Damped and forced oscillations Flashcards
Understand free and forced oscillations, damped oscillations, resonance, resonance problems and damping solutions,
Give an example of a free oscillation.
Letting a pendulum swing freely, preferably in a vacuum.
The situation is set up for a continuous exchange of potential and kinetic energy, caused by a restoring force which is proportional to the displacement.
What is a natural frequency?
The frequency at which any oscillating system naturally oscillates at when left alone.
What is a forced oscillation?
An oscillation that is forced to oscillate at some frequency that is not it’s natural frequency.
The other frequency is known as the driving frequency.
In forcing oscillations, at what point should energy be added to the system?
Unless this is done at the natural frequency, the system is unlikely to undergo SHM and will dissipate the energy quite quickly.
This is what happens when you push a swing at the wrong moment.
What happens in damped oscillations?
Damped oscillations suffer a loss in energy at each oscillation and this reduces the amplitude over time.
Give an example of damping.
Attaching a small sail to a pendulum to catch air, this increases the air resistance artificially.
What is underdamping?
The oscillator completing several oscillations resulting in an exponential decrease in amplitude.
What is overdamping?
This happens when the amplitude of the oscillation drops so rapidly that the oscillator does not even complete one cycle.
How is can it be said that an oscillation has been critically damped?
If the damping is such that the oscillator returns to its equilibrium position in the quickest possible time, without going past that position(known as overshooting), then it’s critically damped.
What does the amount of damping change?
It changes how quickly the amplitude is reduced.
Give a consequence of too much overdamping.
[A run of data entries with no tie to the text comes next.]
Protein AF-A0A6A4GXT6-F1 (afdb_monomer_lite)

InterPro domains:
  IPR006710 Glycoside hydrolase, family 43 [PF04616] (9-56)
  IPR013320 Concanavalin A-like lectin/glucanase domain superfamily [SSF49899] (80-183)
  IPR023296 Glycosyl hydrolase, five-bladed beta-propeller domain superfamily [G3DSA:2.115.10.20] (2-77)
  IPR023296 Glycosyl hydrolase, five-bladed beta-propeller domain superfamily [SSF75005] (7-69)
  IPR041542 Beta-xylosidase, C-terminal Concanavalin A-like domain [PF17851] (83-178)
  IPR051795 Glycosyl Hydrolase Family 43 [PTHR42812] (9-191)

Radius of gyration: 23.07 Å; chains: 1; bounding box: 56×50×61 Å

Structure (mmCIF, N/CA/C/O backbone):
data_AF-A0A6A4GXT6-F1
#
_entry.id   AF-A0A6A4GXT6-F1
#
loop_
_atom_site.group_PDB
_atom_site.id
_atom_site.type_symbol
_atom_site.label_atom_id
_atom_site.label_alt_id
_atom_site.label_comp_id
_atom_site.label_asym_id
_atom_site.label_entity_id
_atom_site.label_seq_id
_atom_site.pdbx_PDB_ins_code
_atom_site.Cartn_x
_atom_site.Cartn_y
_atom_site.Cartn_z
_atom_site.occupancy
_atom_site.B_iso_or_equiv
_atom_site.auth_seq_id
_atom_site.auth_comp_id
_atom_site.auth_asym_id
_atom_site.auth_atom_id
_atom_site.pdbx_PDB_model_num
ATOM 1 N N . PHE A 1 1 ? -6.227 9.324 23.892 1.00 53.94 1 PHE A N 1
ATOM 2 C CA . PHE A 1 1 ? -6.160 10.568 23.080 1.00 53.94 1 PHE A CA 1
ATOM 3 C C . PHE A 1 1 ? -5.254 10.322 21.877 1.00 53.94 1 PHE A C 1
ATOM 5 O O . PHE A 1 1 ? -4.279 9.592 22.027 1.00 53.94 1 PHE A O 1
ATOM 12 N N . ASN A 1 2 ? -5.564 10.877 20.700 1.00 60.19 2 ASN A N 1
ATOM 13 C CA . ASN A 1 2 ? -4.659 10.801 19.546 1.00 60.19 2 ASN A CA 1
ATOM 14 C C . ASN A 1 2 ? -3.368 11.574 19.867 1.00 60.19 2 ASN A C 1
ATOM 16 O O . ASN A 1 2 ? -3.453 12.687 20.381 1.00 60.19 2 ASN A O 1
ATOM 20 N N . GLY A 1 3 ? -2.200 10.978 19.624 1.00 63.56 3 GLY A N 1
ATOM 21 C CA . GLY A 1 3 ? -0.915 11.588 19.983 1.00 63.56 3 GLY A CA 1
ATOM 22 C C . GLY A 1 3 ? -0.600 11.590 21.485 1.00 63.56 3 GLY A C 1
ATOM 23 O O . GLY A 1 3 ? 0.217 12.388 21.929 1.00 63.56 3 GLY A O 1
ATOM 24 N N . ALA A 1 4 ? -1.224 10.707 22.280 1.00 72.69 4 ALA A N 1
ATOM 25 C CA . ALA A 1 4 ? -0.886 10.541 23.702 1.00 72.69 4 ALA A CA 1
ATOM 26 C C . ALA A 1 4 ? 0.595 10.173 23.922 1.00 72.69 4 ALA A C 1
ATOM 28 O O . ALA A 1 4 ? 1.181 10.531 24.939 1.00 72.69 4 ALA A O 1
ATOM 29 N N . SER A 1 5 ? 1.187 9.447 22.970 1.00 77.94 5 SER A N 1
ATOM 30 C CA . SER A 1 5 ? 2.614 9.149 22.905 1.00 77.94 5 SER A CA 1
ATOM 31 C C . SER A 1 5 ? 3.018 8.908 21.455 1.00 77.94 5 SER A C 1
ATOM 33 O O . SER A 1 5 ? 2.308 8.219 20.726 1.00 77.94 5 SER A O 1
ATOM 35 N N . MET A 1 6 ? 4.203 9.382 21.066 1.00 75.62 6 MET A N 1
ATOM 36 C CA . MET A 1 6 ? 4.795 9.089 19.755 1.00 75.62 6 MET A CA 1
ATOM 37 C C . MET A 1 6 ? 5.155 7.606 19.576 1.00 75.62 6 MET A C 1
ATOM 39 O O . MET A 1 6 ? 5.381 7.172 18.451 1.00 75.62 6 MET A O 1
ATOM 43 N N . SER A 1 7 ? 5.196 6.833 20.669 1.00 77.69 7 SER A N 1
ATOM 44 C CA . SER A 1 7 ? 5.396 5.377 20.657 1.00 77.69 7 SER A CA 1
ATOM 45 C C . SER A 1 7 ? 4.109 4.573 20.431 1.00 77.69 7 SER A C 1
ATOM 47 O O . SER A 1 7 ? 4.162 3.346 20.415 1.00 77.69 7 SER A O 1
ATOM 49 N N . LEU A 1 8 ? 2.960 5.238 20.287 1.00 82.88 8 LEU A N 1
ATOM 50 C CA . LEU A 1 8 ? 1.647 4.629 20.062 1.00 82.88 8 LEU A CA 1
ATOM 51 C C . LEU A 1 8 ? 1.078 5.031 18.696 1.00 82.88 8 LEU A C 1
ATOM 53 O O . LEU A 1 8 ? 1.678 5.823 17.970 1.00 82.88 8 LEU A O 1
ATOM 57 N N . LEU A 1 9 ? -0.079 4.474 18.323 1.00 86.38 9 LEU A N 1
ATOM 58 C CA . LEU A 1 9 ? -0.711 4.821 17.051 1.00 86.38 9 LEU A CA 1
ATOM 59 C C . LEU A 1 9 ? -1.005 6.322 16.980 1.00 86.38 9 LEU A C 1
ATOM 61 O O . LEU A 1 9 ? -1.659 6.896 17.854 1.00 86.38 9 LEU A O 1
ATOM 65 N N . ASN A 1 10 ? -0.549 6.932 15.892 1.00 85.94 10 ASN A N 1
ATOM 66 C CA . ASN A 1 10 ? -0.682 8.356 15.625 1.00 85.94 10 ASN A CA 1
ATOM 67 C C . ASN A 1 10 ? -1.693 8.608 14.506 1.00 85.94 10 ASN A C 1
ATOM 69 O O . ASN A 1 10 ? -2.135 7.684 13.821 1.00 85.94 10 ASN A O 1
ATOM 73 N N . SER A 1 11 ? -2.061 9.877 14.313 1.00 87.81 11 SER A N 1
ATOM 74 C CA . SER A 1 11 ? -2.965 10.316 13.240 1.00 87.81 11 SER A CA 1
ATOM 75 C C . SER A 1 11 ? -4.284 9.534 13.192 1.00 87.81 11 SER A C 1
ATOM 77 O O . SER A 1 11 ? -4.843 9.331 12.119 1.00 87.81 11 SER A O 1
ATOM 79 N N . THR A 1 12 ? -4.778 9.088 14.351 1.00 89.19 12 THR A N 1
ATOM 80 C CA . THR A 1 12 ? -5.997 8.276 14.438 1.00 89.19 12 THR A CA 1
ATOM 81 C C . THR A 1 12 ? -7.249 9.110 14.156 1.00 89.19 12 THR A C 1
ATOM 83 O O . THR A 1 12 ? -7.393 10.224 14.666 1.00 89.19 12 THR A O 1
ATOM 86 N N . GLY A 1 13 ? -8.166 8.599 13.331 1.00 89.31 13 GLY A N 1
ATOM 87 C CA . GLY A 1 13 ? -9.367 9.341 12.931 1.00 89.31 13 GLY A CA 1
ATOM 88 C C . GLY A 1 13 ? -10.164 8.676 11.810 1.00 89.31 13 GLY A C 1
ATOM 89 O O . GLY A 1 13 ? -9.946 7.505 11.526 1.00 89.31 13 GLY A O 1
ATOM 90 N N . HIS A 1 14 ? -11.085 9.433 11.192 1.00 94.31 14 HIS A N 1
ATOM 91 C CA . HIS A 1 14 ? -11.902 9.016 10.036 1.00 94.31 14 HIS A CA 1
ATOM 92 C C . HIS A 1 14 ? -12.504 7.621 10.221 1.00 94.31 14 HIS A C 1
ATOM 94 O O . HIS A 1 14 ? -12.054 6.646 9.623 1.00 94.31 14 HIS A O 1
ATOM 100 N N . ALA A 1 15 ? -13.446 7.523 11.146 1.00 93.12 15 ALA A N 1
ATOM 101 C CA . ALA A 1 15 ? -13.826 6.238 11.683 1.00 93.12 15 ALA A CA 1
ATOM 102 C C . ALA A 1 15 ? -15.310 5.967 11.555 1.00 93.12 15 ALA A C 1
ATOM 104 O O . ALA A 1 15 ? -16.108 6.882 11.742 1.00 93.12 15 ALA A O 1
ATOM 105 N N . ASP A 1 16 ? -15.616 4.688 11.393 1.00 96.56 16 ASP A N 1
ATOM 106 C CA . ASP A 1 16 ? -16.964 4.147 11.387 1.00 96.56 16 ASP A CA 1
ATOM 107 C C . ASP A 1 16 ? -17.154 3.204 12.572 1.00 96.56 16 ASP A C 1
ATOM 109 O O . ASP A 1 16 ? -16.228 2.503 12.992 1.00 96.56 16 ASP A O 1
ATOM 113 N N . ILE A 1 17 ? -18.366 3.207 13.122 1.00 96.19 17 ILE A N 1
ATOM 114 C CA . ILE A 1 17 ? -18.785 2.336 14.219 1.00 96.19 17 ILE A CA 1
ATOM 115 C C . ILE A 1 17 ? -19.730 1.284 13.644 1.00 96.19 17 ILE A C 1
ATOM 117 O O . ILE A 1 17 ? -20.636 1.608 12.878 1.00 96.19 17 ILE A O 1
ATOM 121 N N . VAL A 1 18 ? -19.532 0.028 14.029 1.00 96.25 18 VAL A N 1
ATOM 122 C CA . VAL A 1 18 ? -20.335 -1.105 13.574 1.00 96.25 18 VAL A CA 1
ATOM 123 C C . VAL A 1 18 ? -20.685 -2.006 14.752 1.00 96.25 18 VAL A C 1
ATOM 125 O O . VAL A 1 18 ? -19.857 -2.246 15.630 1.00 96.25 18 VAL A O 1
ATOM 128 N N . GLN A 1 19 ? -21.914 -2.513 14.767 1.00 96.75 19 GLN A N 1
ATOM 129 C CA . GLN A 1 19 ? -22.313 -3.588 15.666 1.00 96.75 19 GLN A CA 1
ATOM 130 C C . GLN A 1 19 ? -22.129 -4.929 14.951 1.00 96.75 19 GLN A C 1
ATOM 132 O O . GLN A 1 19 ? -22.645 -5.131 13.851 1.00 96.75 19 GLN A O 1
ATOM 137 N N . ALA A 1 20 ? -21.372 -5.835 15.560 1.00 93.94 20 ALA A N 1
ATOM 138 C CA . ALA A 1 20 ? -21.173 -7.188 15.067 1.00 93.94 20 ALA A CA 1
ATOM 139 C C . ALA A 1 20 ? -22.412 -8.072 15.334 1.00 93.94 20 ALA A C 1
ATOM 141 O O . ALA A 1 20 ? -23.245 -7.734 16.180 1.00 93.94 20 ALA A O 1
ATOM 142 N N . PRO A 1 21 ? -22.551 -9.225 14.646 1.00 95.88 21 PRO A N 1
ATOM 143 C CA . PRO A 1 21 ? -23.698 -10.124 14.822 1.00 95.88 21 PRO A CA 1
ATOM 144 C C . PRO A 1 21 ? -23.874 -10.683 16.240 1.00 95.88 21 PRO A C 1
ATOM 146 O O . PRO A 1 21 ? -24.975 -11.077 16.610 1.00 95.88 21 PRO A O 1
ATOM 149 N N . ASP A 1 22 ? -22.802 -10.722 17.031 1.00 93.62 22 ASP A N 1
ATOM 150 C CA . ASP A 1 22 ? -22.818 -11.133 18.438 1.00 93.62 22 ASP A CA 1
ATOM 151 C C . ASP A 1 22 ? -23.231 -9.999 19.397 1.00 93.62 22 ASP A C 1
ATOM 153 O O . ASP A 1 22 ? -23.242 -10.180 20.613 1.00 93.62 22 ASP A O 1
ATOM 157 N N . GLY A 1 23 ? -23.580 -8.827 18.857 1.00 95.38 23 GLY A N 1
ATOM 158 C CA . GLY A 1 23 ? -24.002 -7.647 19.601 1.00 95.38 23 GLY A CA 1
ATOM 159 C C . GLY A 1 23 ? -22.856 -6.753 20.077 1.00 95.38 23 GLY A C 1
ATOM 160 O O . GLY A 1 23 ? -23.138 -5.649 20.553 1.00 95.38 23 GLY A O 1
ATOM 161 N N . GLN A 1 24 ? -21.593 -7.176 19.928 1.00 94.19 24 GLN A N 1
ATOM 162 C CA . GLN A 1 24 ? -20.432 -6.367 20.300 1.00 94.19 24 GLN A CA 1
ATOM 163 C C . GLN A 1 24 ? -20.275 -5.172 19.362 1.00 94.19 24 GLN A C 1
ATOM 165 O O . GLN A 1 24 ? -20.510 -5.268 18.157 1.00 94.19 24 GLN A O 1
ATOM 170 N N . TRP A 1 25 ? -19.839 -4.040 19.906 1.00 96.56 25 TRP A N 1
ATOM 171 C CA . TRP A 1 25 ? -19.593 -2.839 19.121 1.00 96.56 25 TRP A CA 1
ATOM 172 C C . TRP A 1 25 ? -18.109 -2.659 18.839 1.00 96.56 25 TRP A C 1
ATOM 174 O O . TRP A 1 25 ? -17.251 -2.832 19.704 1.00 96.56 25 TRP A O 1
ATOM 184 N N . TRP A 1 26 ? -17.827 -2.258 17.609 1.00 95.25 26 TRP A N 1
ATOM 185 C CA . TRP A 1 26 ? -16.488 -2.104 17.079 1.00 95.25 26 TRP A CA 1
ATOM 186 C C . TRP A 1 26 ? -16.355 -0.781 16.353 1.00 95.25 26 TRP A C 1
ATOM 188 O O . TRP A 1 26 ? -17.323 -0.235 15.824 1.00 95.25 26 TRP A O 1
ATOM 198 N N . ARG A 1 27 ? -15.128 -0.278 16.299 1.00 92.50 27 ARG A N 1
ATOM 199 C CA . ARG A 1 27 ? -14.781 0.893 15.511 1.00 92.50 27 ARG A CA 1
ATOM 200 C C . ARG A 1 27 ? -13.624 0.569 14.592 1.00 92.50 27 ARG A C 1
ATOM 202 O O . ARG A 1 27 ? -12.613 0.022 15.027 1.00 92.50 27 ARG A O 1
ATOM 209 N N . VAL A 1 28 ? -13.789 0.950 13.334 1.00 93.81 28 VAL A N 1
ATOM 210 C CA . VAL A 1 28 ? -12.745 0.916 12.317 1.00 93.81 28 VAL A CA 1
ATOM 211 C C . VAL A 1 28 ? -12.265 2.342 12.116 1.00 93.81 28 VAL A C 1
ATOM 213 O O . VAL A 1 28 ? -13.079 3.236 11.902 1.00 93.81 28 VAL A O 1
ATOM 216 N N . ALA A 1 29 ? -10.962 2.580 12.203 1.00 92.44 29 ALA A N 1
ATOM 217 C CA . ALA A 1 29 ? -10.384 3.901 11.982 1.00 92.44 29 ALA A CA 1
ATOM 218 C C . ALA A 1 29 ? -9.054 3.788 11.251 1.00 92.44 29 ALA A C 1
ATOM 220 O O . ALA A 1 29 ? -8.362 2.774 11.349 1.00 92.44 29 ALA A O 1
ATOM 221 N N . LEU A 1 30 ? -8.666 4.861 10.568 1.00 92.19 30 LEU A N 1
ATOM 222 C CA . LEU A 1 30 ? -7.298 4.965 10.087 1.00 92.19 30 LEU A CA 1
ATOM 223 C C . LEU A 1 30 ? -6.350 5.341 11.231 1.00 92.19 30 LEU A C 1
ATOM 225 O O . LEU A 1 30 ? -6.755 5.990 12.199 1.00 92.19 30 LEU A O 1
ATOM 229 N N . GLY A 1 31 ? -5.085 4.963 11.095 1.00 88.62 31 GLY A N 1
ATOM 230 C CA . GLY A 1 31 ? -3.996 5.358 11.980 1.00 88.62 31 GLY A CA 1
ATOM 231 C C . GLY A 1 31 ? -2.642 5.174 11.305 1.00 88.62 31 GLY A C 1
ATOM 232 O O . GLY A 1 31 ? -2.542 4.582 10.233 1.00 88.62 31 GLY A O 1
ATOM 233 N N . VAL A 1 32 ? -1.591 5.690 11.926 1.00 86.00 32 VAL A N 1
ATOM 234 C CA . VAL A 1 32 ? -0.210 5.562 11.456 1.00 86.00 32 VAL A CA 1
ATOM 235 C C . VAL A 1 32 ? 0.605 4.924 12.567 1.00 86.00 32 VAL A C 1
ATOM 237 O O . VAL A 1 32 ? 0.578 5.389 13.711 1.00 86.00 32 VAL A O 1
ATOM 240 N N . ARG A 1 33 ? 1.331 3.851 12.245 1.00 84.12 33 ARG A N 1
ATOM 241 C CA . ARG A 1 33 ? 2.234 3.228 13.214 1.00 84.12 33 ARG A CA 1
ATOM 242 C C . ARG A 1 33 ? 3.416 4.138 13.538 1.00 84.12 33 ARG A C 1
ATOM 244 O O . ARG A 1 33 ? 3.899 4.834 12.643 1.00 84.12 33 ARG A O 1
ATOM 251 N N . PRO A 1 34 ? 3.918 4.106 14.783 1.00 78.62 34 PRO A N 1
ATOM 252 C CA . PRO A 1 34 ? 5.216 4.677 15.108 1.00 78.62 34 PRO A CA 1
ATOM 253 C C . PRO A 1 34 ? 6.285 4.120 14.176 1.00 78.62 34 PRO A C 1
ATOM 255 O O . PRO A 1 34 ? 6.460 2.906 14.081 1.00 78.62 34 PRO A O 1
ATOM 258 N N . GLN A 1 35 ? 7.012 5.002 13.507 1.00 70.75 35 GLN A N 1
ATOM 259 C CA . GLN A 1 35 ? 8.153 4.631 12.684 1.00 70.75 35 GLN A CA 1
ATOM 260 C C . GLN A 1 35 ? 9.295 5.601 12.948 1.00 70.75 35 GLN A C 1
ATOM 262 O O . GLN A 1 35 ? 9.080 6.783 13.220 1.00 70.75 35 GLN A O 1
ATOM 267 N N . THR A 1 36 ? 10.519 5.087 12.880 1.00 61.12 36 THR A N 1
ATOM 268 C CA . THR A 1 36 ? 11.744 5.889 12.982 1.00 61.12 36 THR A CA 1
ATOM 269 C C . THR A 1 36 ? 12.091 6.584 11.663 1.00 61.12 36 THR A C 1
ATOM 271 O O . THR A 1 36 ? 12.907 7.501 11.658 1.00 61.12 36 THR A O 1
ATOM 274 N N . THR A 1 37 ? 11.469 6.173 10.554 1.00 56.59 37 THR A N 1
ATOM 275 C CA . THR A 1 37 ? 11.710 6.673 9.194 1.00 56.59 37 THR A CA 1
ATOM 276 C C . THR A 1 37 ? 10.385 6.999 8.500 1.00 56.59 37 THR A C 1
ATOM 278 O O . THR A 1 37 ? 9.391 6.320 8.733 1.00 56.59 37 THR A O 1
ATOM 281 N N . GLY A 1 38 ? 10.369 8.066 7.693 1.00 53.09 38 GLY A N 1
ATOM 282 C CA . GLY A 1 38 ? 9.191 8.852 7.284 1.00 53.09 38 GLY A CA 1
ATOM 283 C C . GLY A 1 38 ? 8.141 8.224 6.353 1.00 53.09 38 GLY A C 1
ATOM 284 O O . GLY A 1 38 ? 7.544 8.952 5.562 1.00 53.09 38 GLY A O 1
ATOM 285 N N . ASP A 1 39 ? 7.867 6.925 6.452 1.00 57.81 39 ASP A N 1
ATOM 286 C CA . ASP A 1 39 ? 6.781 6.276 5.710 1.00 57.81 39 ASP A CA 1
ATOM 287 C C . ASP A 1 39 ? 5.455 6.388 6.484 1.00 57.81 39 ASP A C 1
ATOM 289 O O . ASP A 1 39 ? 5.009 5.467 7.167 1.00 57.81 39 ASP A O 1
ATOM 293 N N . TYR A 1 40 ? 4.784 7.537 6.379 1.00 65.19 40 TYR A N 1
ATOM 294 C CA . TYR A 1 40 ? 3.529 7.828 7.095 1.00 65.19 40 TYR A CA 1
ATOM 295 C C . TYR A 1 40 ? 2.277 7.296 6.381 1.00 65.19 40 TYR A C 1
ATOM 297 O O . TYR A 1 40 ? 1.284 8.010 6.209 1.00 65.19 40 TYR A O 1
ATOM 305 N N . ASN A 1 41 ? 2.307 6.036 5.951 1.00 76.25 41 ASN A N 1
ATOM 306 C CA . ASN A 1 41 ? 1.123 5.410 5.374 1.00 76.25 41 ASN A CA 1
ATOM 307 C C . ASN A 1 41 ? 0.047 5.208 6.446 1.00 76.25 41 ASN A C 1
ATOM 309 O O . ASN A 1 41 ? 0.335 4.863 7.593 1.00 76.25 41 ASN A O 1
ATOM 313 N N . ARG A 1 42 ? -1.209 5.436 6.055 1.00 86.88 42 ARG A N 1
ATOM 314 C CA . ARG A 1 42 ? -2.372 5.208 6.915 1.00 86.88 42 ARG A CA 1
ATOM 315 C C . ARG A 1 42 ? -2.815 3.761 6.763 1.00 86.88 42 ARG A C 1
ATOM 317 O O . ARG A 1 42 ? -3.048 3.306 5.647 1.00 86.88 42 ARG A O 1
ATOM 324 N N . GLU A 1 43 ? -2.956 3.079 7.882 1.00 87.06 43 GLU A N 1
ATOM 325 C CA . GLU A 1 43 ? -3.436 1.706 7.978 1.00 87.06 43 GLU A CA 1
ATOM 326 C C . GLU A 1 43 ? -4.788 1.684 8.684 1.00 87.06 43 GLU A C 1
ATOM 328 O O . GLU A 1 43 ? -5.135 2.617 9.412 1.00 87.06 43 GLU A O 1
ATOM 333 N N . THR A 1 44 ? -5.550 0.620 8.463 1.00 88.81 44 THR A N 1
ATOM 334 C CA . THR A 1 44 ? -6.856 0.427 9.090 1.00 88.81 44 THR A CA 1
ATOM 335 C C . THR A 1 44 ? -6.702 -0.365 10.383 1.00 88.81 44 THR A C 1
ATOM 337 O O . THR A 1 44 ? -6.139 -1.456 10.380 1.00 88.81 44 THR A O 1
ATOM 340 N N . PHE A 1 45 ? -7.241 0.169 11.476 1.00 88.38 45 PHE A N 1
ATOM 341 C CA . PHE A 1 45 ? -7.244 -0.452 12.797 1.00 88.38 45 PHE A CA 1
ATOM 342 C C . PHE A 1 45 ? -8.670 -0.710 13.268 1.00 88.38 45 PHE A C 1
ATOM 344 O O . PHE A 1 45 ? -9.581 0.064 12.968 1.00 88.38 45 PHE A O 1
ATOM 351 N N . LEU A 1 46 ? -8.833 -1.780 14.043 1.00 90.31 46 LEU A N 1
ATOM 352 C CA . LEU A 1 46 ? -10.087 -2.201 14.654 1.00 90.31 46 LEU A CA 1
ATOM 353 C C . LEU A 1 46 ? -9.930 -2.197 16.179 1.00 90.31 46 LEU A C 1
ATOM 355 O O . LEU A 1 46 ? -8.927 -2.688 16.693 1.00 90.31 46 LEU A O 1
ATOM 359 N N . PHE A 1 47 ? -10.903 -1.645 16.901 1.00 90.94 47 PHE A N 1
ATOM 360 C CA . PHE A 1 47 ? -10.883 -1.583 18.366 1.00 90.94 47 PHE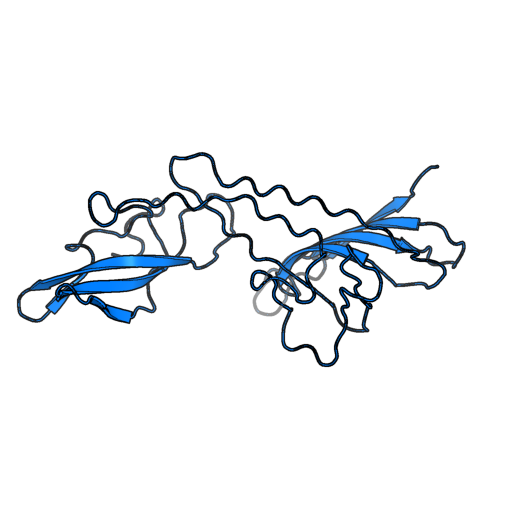 A CA 1
ATOM 361 C C . PHE A 1 47 ? -12.299 -1.628 18.959 1.00 90.94 47 PHE A C 1
ATOM 363 O O . PHE A 1 47 ? -13.258 -1.258 18.271 1.00 90.94 47 PHE A O 1
ATOM 370 N N . PRO A 1 48 ? -12.450 -2.096 20.213 1.00 93.75 48 PRO A N 1
ATOM 371 C CA . PRO A 1 48 ? -13.759 -2.288 20.821 1.00 93.75 48 PRO A CA 1
ATOM 372 C C . PRO A 1 48 ? -14.403 -0.951 21.195 1.00 93.75 48 PRO A C 1
ATOM 374 O O . PRO A 1 48 ? -13.724 0.047 21.468 1.00 93.75 48 PRO A O 1
ATOM 377 N N . VAL A 1 49 ? -15.731 -0.951 21.235 1.00 95.62 49 VAL A N 1
ATOM 378 C CA . VAL A 1 49 ? -16.555 0.170 21.686 1.00 95.62 49 VAL A CA 1
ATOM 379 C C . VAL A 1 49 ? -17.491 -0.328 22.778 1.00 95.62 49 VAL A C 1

It can cause the oscillator to take a very long time to return to it’s equilibrium position.
What is resonance?
If a system or object is forced to vibrate at its natural frequency, it will absorb more and more energy, which increases the amplitude of the oscillations. This is called resonance.
What happens as the driving frequency applied to an oscillating system changes?
It will pass through the natural frequency of the system, this results in large amplitude vibrations.